Deciphering each unique participant.

Understanding how to coach in that moment.

Sometimes, I’d love to think I’m a know-it-all after decades in the fitness and wellness fields. The truth is, each participant in our wellness program is extraordinarily unique. They each have a set of values, experiences, a personal background and educational history.  Each one has experienced different things when it comes to managing life and their health. So, though coaching guidelines exist and we follow them, there really are no black and white rules that will be equally effective to all. Furthermore, we each have seasons of life that can affect our capacity to make healthy changes for an improved lifestyle. These need to be taken into account.

Most people can identify the changes necessary for well-being as large chunky areas, like “eat better,” “lose weight,” “exercise more,” or “quit tobacco.” And that is true, at a very coarse level. But why do individuals bring these large, ambiguous desired goals to a health coach? Why do so many people struggle with these goals for years or decades? In most cases (and our clients are smart, accomplished, and skilled/educated, mind you!), there are underlying reasons he or she hasn’t been able to achieve them alone. And too few professionals are scoped in practice to guide them through eliminating these underlying reasons. What are the reasons? Well, they can include taking responsibility for their own health status (rather than just hearing what others have to say and taking their word for it), increasing their readiness to make even small changes, setting realistic goals (in terms of behaviors, not results), modifying their environment, and gaining social support (especially from those who are role models of effective health behaviors).

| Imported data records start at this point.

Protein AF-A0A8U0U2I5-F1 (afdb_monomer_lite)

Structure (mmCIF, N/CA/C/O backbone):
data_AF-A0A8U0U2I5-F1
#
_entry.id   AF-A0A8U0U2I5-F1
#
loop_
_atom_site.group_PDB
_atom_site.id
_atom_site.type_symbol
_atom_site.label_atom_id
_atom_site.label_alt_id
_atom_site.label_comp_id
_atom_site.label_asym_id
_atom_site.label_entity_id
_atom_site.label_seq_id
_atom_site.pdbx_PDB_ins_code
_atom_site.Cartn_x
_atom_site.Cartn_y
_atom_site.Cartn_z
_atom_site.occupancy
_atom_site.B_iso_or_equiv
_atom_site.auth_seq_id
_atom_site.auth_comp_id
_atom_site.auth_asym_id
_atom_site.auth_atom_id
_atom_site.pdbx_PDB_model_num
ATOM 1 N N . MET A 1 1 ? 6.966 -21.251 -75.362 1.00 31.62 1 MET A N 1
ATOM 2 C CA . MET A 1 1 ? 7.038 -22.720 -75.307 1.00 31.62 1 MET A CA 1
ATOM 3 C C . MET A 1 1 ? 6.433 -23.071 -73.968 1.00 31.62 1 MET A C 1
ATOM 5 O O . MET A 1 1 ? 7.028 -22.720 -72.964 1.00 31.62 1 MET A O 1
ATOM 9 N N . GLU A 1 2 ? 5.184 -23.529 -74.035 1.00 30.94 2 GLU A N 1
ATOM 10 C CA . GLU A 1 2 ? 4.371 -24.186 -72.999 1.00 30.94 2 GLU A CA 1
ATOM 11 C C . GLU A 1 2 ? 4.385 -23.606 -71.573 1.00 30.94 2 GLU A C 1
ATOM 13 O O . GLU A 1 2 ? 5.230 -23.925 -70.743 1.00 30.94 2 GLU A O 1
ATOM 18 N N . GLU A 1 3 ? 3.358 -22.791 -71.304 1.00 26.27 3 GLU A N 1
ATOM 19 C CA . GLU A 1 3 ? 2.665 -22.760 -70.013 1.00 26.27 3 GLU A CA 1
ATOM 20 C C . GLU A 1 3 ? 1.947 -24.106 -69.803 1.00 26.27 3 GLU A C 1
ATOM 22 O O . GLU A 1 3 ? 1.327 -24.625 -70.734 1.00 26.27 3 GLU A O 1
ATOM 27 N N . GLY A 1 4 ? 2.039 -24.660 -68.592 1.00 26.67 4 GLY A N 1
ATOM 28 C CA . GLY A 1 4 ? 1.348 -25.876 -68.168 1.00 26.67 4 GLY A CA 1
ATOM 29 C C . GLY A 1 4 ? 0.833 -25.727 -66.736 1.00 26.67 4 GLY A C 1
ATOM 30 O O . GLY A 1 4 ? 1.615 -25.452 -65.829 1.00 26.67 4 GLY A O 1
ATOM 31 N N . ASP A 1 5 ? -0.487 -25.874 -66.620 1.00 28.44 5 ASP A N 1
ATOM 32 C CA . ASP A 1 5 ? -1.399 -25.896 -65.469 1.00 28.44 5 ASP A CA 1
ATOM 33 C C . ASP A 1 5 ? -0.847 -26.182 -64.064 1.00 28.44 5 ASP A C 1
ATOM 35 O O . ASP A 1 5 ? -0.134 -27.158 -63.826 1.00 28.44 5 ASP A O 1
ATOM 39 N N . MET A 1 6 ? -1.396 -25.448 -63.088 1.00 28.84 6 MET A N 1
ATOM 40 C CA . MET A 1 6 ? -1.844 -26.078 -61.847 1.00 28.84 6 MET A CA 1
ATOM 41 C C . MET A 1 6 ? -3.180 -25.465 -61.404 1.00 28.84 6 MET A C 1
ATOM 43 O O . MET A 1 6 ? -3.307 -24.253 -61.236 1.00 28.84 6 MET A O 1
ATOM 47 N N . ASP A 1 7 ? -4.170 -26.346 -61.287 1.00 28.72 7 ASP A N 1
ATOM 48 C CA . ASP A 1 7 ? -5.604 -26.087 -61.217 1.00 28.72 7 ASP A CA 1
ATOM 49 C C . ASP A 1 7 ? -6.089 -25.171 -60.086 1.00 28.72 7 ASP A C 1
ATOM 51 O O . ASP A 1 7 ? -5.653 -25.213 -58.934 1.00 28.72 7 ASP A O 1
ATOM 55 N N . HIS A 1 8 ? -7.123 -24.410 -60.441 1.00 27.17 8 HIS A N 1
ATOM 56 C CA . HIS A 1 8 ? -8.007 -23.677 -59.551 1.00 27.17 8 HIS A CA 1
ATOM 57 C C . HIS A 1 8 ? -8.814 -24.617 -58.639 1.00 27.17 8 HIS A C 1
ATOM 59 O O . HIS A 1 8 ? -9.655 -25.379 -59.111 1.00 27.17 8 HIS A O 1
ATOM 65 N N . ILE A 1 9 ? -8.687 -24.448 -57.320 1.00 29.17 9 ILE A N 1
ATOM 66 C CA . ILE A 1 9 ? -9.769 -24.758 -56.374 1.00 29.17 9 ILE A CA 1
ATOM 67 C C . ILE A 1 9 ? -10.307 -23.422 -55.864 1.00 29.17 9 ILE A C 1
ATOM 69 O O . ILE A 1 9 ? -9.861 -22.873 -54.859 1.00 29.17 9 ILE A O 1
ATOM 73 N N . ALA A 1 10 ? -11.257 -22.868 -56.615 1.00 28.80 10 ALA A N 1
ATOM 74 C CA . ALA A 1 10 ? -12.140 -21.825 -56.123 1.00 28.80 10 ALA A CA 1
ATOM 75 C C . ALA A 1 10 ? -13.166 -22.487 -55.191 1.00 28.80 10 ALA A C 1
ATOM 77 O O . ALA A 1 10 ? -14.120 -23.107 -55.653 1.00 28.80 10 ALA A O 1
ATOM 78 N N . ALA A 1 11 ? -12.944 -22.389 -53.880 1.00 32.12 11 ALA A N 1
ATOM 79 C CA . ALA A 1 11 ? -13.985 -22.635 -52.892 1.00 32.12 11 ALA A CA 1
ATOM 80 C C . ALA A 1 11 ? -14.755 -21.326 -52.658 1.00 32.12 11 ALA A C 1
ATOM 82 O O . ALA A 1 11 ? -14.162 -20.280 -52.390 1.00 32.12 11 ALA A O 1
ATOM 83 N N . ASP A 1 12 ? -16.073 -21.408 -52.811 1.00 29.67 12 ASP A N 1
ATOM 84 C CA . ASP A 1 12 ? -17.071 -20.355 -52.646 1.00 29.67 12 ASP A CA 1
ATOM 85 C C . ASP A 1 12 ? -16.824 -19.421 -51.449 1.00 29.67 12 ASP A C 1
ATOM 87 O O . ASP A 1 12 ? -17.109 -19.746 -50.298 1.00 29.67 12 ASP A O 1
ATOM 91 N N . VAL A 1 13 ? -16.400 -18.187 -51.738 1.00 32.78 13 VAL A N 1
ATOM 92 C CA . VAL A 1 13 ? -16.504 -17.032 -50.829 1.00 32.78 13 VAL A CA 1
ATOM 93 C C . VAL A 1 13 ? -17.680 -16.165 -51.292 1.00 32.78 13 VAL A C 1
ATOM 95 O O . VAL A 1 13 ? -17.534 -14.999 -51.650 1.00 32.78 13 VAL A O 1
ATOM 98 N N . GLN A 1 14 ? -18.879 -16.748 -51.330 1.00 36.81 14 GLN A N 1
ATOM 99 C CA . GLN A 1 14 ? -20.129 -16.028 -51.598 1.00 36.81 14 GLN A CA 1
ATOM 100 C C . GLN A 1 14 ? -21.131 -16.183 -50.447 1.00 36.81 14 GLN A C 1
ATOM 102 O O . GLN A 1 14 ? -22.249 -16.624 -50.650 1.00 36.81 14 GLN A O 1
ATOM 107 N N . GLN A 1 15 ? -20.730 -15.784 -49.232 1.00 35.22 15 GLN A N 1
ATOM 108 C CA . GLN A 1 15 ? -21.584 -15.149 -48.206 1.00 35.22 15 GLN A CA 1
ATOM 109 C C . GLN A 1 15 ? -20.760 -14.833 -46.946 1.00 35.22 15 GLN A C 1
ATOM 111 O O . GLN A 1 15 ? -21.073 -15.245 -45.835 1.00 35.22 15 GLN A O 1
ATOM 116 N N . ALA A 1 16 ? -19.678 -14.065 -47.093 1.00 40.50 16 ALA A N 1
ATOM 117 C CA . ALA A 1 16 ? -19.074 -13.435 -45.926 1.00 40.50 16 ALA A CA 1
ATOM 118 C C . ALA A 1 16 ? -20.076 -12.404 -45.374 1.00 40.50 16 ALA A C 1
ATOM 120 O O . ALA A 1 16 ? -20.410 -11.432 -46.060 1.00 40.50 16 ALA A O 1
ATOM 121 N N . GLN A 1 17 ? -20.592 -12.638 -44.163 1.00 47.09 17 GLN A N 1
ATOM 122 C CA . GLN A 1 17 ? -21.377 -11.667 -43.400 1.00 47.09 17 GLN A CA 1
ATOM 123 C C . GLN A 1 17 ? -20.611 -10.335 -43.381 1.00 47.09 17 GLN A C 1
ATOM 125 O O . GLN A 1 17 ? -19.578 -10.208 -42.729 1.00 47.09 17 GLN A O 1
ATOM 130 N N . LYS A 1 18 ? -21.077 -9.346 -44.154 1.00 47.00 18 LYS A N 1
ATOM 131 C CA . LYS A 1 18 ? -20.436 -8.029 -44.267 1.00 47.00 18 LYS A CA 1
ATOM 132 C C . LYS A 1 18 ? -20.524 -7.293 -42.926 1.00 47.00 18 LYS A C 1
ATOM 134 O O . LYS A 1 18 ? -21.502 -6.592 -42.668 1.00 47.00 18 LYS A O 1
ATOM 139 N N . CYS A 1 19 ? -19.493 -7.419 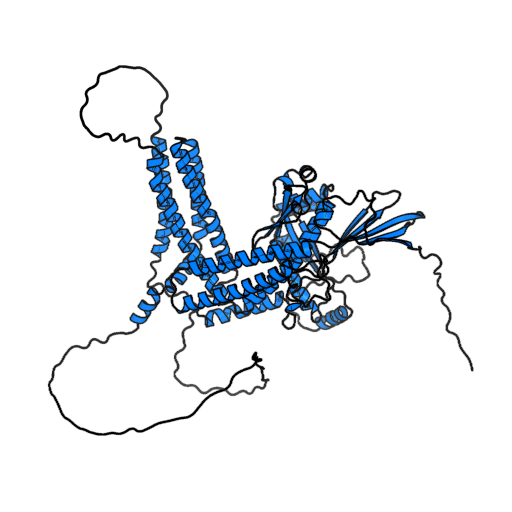-42.095 1.00 52.88 19 CYS A N 1
ATOM 140 C CA . CYS A 1 19 ? -19.244 -6.478 -41.007 1.00 52.88 19 CYS A CA 1
ATOM 141 C C . CYS A 1 19 ? -19.046 -5.088 -41.625 1.00 52.88 19 CYS A C 1
ATOM 143 O O . CYS A 1 19 ? -18.167 -4.894 -42.465 1.00 52.88 19 CYS A O 1
ATOM 145 N N . THR A 1 20 ? -19.908 -4.137 -41.271 1.00 69.44 20 THR A N 1
ATOM 146 C CA . THR A 1 20 ? -19.815 -2.757 -41.764 1.00 69.44 20 THR A CA 1
ATOM 147 C C . THR A 1 20 ? -19.571 -1.839 -40.573 1.00 69.44 20 THR A C 1
ATOM 149 O O . THR A 1 20 ? -20.400 -1.788 -39.662 1.00 69.44 20 THR A O 1
ATOM 152 N N . LEU A 1 21 ? -18.439 -1.125 -40.574 1.00 70.12 21 LEU A N 1
ATOM 153 C CA . LEU A 1 21 ? -18.175 -0.037 -39.630 1.00 70.12 21 LEU A CA 1
ATOM 154 C C . LEU A 1 21 ? -19.199 1.074 -39.885 1.00 70.12 21 LEU A C 1
ATOM 156 O O . LEU A 1 21 ? -19.298 1.588 -40.998 1.00 70.12 21 LEU A O 1
ATOM 160 N N . VAL A 1 22 ? -19.987 1.409 -38.866 1.00 66.94 22 VAL A N 1
ATOM 161 C CA . VAL A 1 22 ? -21.095 2.367 -38.975 1.00 66.94 22 VAL A CA 1
ATOM 162 C C . VAL A 1 22 ? -20.603 3.791 -38.737 1.00 66.94 22 VAL A C 1
ATOM 164 O O . VAL A 1 22 ? -20.966 4.698 -39.482 1.00 66.94 22 VAL A O 1
ATOM 167 N N . CYS A 1 23 ? -19.773 3.993 -37.714 1.00 68.62 23 CYS A N 1
ATOM 168 C CA . CYS A 1 23 ? -19.146 5.276 -37.419 1.00 68.62 23 CYS A CA 1
ATOM 169 C C . CYS A 1 23 ? -17.904 5.106 -36.530 1.00 68.62 23 CYS A C 1
ATOM 171 O O . CYS A 1 23 ? -17.796 4.156 -35.751 1.00 68.62 23 CYS A O 1
ATOM 173 N N . GLU A 1 24 ? -16.987 6.065 -36.649 1.00 53.59 24 GLU A N 1
ATOM 174 C CA . GLU A 1 24 ? -15.844 6.270 -35.762 1.00 53.59 24 GLU A CA 1
ATOM 175 C C . GLU A 1 24 ? -15.945 7.703 -35.229 1.00 53.59 24 GLU A C 1
ATOM 177 O O . GLU A 1 24 ? -16.052 8.653 -36.008 1.00 53.59 24 GLU A O 1
ATOM 182 N N . SER A 1 25 ? -15.988 7.868 -33.907 1.00 55.12 25 SER A N 1
ATOM 183 C CA . SER A 1 25 ? -16.076 9.186 -33.274 1.00 55.12 25 SER A CA 1
ATOM 184 C C . SER A 1 25 ? -14.986 9.335 -32.221 1.00 55.12 25 SER A C 1
ATOM 186 O O . SER A 1 25 ? -14.931 8.560 -31.266 1.00 55.12 25 SER A O 1
ATOM 188 N N . SER A 1 26 ? -14.152 10.364 -32.377 1.00 46.97 26 SER A N 1
ATOM 189 C CA . SER A 1 26 ? -13.126 10.778 -31.409 1.00 46.97 26 SER A CA 1
ATOM 190 C C . SER A 1 26 ? -13.664 11.700 -30.305 1.00 46.97 26 SER A C 1
ATOM 192 O O . SER A 1 26 ? -12.932 12.065 -29.390 1.00 46.97 26 SER A O 1
ATOM 194 N N . GLN A 1 27 ? -14.940 12.086 -30.387 1.00 44.22 27 GLN A N 1
ATOM 195 C CA . GLN A 1 27 ? -15.675 12.809 -29.353 1.00 44.22 27 GLN A CA 1
ATOM 196 C C . GLN A 1 27 ? -17.057 12.168 -29.234 1.00 44.22 27 GLN A C 1
ATOM 198 O O . GLN A 1 27 ? -17.763 12.044 -30.237 1.00 44.22 27 GLN A O 1
ATOM 203 N N . GLY A 1 28 ? -17.413 11.714 -28.028 1.00 41.91 28 GLY A N 1
ATOM 204 C CA . GLY A 1 28 ? -18.687 11.045 -27.765 1.00 41.91 28 GLY A CA 1
ATOM 205 C C . GLY A 1 28 ? -19.869 11.858 -28.296 1.00 41.91 28 GLY A C 1
ATOM 206 O O . GLY A 1 28 ? -19.934 13.075 -28.122 1.00 41.91 28 GLY A O 1
ATOM 207 N N . THR A 1 29 ? -20.805 11.199 -28.977 1.00 35.97 29 THR A N 1
ATOM 208 C CA . THR A 1 29 ? -22.033 11.848 -29.443 1.00 35.97 29 THR A CA 1
ATOM 209 C C . THR A 1 29 ? -22.810 12.425 -28.251 1.00 35.97 29 THR A C 1
ATOM 211 O O . THR A 1 29 ? -22.968 11.713 -27.259 1.00 35.97 29 THR A O 1
ATOM 214 N N . PRO A 1 30 ? -23.374 13.650 -28.322 1.00 33.88 30 PRO A N 1
ATOM 215 C CA . PRO A 1 30 ? -23.974 14.336 -27.164 1.00 33.88 30 PRO A CA 1
ATOM 216 C C . PRO A 1 30 ? -25.250 13.692 -26.597 1.00 33.88 30 PRO A C 1
ATOM 218 O O . PRO A 1 30 ? -25.885 14.277 -25.725 1.00 33.88 30 PRO A O 1
ATOM 221 N N . ASN A 1 31 ? -25.679 12.546 -27.131 1.00 33.34 31 ASN A N 1
ATOM 222 C CA . ASN A 1 31 ? -27.003 11.972 -26.894 1.00 33.34 31 ASN A CA 1
ATOM 223 C C . ASN A 1 31 ? -26.982 10.613 -26.171 1.00 33.34 31 ASN A C 1
ATOM 225 O O . ASN A 1 31 ? -28.016 9.951 -26.100 1.00 33.34 31 ASN A O 1
ATOM 229 N N . ASP A 1 32 ? -25.837 10.198 -25.620 1.00 42.81 32 ASP A N 1
ATOM 230 C CA . ASP A 1 32 ? -25.787 9.047 -24.717 1.00 42.81 32 ASP A CA 1
ATOM 231 C C . ASP A 1 32 ? -26.190 9.457 -23.304 1.00 42.81 32 ASP A C 1
ATOM 233 O O . ASP A 1 32 ? -25.467 10.169 -22.606 1.00 42.81 32 ASP A O 1
ATOM 237 N N . LYS A 1 33 ? -27.318 8.918 -22.845 1.00 39.16 33 LYS A N 1
ATOM 238 C CA . LYS A 1 33 ? -27.722 8.936 -21.432 1.00 39.16 33 LYS A CA 1
ATOM 239 C C . LYS A 1 33 ? -26.763 8.159 -20.508 1.00 39.16 33 LYS A C 1
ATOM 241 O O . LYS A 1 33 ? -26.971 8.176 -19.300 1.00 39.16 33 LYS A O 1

Our 20/20 coaching method hones in on the underlying reasons a participant may be struggling to succeed in health behavior change.  


There are many relevant theories from the fields of psychology and sociology that bear on a person’s behavioral patterns. I plan to write about them one at a time in future posts. But for today, as my first post on this topic, I’d like to talk briefly about the role of stress. It is the most recognized determinant of behavior among Lean and Green participants trying to make healthy changes. It is also one that has a tremendous effect on self control. 

Picture an interaction where a participant is dealing with a large workload at work and home, barely able to make time for the wellness consultation. Pointing out to them that they really need to eat more green, leafy vegetables is pretty off-point. It may be true(!) and can be on the list of possible new habits,  but it may not be what the participant can attend to in that moment. Giving him or her the opportunity to talk about the stressful schedule may yield more benefit than flying the green leafy banner. Why? It is much more difficult to change any habit while under stress. And it can be stressful to have a gap between their health goals and current status. I’m sure you can see the vicious cycle. But it can be broken by developing habits that require less self control and recognizing the role of life’s stressors on their achievement. 


Stress is a most recognized determinant of health behaviors among Lean and Green participants.


There you have part of our solution to your participants’ behavior change challenges.  We, as health coaches, must learn what a participant brings to each interaction to  optimize their success within their one-on-one time. As your partner in caring for the participants under your umbrella, we will keep you generally apprised of how things are going in your group. Though we do not share personal information about individuals, we often see themes and patterns in a group that can provide feedback for you as leaders to add to your own” 20/20 vision!”